My ex is dead flat broke. He recently rented an apartment and asked me for rent & deposit money. He also failed to pay our son's tuition on time. 

He rented the apartment on a month to month basis to "see what happens"! Can you believe it?

All his years of work and study and promotions and he's as broke as he was when he was in college. All because of his bad choices.

The grass is not greener, it's dead!


----------



## Left With 4.5

brokenbythis said:


> My ex is dead flat broke. He recently rented an apartment and asked me for rent & deposit money. He also failed to pay our son's tuition on time.
> 
> He rented the apartment on a month to month basis to "see what happens"! Can you believe it?
> 
> All his years of work and study and promotions and he's as broke as he was when he was in college. All because of his bad choices.
> 
> *The grass is not greener, it's dead!*


Apparently so!


----------



## Left With 4.5

I am just frustrated now. I need to set boundaries. He was here for a couple of hours to see the kids. He brought a sandwich for us to share for lunch and helped himself to the refrigerator a couple of times as if he still lived here. I really have a problem with that. I didn't say anything to him about it today, but maybe I should say something the next time? 

I see signs of wanting to cake eat. What do you think?


----------



## vi_bride04

"I am not ok with you going through the house like you still live here"

I agree with the cake eating. You guys weren't on speaking terms and now he thinks b/c he was nice to you for a few weeks he can act "normal" for a couple hours...?


----------



## Left With 4.5

vi_bride04 said:


> "I am not ok with you going through the house like you still live here"
> 
> I agree with the cake eating. You guys weren't on speaking terms and now he thinks b/c he was nice to you for a few weeks he can act "normal" for a couple hours...?


Thank you! I am not okay with it and I will make it end the next time he comes and sees the kids. Unless he shows true remorse or whatever you call it, I'm not going to let him do that to me and the kids.


----------



## brokenbythis

I totally agree 4.5. Don't let him think he can destroy your family, hurt and lie to you then waltz on back in the house and help himself whenever he feels like it.

You should ask him how his girlfriend is! I asked my ex that the other day, he replied "I don't have a girlfriend".

He's coming over to take me out to lunch today. I just listen and watch and have no expectations. You are right: he needs to show true remorse and do a LOT of things to even begin to make up for the hurt he's caused his family. It's a long road and he needs to do a lot of work, and hell, maybe you need to do just a little too (I know I do) but it's not impossible to mend it. My rule is work on my own stuff, and have no expectations from him in regards to getting back together. Just see what happens. He has been expressing a lot of remorse lately, and saying how sorry he is for neglecting me and lying to me and not talking to me. He has also been telling me how he would do things differently if we got back together....

The saga continues!


----------



## Left With 4.5

She's still in the picture. He told my daughter that if she lives with him, he will break up with his girlfriend. He's been telling my daughter all this time that he didn't have a girlfriend! What a you know what.


----------



## brokenbythis

Yes typical. What a piece of work these guys are. Well get this: yesterday he takes me to lunch and a movie, we had a great time, talked a bit about stuff.

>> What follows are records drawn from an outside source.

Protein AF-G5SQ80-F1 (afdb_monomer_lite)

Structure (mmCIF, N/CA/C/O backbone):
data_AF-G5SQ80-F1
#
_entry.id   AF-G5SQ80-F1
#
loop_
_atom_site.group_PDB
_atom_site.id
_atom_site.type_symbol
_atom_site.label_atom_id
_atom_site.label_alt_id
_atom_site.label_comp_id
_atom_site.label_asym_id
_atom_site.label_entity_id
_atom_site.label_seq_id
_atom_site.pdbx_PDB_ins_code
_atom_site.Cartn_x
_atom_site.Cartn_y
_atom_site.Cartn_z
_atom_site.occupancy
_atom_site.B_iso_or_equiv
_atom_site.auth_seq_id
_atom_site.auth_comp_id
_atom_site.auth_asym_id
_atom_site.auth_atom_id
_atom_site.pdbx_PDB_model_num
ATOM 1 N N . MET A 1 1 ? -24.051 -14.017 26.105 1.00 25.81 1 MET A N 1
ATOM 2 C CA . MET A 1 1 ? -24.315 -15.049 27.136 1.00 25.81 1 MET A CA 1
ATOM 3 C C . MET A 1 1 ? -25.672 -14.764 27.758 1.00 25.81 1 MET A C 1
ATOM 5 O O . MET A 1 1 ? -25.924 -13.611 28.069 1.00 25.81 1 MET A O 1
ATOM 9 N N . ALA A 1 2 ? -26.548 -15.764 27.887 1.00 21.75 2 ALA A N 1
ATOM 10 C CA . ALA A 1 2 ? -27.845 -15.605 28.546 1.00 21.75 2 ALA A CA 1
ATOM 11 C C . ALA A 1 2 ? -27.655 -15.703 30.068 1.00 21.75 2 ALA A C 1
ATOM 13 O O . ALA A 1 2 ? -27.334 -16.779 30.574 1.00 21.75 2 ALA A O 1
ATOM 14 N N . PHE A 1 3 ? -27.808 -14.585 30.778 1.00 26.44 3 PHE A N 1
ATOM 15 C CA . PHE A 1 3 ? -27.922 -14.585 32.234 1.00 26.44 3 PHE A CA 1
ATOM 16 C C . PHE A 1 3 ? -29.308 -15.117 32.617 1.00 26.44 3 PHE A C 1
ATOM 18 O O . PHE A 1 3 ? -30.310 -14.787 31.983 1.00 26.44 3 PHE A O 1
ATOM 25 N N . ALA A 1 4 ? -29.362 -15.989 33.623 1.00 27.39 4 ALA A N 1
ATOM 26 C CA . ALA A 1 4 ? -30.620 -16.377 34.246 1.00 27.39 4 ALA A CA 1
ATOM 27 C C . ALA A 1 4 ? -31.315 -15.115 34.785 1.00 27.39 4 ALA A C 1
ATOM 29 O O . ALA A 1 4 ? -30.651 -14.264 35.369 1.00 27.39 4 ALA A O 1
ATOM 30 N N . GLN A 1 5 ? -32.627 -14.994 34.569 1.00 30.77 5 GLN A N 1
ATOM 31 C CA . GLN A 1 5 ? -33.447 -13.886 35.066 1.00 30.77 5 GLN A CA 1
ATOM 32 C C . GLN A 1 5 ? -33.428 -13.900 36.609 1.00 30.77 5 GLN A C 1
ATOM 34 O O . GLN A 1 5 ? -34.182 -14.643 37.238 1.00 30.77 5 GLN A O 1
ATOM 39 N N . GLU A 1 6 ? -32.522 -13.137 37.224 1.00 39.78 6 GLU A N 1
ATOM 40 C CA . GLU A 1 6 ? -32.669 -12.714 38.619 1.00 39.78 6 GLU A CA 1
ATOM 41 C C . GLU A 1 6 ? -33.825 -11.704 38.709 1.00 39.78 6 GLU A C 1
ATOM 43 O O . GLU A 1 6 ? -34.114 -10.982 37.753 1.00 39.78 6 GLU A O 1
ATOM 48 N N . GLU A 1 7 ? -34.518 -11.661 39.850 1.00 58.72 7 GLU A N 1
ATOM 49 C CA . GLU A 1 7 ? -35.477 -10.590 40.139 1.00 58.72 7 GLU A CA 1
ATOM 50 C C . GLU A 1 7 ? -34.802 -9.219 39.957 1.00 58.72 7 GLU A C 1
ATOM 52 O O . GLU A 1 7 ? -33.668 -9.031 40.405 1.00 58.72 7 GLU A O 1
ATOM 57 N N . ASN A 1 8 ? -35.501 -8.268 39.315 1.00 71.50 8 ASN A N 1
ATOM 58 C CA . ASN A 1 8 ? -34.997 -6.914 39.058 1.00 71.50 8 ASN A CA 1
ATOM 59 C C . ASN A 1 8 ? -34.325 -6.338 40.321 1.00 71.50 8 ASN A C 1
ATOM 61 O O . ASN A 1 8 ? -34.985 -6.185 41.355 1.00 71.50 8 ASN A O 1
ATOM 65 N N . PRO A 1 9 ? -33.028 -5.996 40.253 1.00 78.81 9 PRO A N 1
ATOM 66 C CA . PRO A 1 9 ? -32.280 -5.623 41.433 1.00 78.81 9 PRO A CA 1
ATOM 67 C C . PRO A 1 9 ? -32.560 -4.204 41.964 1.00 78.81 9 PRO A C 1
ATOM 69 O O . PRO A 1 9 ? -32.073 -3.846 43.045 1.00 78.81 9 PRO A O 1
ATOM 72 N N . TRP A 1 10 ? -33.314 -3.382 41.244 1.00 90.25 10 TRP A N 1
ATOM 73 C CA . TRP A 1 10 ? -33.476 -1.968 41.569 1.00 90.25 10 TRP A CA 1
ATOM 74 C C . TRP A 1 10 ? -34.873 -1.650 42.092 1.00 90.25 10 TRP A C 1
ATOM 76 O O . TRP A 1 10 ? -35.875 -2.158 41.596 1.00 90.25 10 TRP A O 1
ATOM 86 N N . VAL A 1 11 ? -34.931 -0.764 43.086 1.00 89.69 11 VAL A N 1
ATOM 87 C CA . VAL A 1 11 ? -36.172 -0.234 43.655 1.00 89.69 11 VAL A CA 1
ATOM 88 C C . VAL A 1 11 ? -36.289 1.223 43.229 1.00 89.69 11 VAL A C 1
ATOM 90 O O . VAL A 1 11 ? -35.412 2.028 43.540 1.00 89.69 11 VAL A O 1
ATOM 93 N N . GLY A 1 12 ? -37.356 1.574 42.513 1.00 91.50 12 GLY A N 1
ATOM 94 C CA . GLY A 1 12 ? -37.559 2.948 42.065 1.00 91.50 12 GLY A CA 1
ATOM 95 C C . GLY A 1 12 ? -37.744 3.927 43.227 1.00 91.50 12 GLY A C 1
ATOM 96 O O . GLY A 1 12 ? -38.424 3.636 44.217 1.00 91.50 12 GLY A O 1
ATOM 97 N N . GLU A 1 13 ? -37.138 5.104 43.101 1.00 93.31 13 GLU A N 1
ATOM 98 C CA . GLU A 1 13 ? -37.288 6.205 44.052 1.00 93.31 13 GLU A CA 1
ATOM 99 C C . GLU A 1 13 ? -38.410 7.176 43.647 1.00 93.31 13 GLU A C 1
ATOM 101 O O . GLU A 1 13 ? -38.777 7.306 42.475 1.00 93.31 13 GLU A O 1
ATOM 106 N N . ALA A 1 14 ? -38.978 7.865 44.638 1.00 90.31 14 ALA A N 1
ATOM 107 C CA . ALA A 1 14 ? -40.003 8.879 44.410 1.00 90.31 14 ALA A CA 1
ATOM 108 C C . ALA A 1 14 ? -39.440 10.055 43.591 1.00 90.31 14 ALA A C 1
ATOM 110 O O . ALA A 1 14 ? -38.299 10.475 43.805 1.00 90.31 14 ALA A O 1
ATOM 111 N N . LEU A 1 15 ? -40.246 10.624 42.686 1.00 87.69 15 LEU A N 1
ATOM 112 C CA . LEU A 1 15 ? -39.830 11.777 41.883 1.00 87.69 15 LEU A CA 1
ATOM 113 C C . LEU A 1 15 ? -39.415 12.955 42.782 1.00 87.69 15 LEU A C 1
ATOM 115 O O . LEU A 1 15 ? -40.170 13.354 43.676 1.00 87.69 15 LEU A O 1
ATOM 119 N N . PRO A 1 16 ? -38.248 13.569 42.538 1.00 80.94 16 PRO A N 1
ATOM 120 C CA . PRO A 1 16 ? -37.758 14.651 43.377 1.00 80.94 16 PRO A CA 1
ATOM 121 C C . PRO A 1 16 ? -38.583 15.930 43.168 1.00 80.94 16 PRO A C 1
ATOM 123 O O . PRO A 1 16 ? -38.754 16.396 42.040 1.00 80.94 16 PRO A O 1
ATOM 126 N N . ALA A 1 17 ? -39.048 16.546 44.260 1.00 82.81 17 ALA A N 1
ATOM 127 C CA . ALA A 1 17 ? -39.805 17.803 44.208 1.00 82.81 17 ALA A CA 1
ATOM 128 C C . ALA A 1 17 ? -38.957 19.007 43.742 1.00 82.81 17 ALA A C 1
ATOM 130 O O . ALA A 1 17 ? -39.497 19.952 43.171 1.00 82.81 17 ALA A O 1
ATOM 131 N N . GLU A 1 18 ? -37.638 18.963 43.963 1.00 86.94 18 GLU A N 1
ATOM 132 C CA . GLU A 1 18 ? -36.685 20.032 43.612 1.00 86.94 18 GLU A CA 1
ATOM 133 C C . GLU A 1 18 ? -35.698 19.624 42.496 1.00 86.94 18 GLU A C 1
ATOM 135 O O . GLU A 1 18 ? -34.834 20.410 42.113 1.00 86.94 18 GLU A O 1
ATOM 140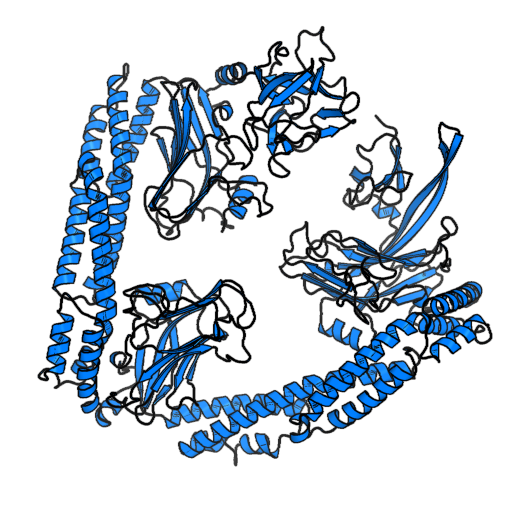 N N . GLY A 1 19 ? -35.835 18.416 41.935 1.00 87.56 19 GLY A N 1
ATOM 141 C CA . GLY A 1 19 ? -34.827 17.804 41.058 1.00 87.56 19 GLY A CA 1
ATOM 142 C C . GLY A 1 19 ? -33.729 17.050 41.826 1.00 87.56 19 GLY A C 1
ATOM 143 O O . GLY A 1 19 ? -33.712 17.042 43.056 1.00 87.56 19 GLY A O 1
ATOM 144 N N . GLY A 1 20 ? -32.833 16.364 41.112 1.00 93.00 20 GLY A N 1
ATOM 145 C CA . GLY A 1 20 ? -31.753 15.567 41.714 1.00 93.00 20 GLY A CA 1
ATOM 146 C C . GLY A 1 20 ? -30.953 14.745 40.700 1.00 93.00 20 GLY A C 1
ATOM 147 O O . GLY A 1 20 ? -31.252 14.772 39.509 1.00 93.00 20 GLY A O 1
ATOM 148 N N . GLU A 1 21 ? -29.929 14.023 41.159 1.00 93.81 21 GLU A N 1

Today he picks up our son for visitation at noon. He never tells me how he spends his time and I don't ask.

I spend the day out, went shopping, had coffee with a friend. Late this afternoon I stop at the local grocery store to pick up a few things and I see his car. I see a car next to his with a woman and a child getting into it. Anyway I pull up next to him to say hi and he looks shocked. I asked what are you doing here (his apartment is 10 miles away). My son blurts out "we're dropping ..... and ....... off to get their car". ... and ... is the woman I thought he was seeing and her daughter. By this time she's left the parking lot. I say so how come you are all here? He says we all went to so and so for the pumpkin patch. They've spent the day together. I was fuming. I said well have a nice night and see you later, to my son and drove off. 

Ive been lied to and led along once again. About 30 mins later I sent him a text saying I thought you didn't have a girlfriend. He replied she invited us to go. I replied I'm changing the locks, when you bring our son's stuff back from visitation leave it in the garage and do not come into my house again. Don't call me or text me unless its to do with our son. I said I was disgusted with myself for being such a trusting fool and for all the nice things I've done for him lately. He turned it around on me (as usual) and said I thought you did nice things for me because you were a nice person. What a nerve.

Just last night I made a big bowl of spagetti from scratch for him to take home because he had told me me lives on junk food. I did it out of kindness and an attempt to do something nice for him. Now I feel like dumping the spagetti all over his sleazy head.

I'm so sick of this yo-yo rollercoaster. I really think I need to cut all contact and file for divorce. It hurts because things were seeming to get better and he was doing lots of things that indicated that he wanted to mend our relationship.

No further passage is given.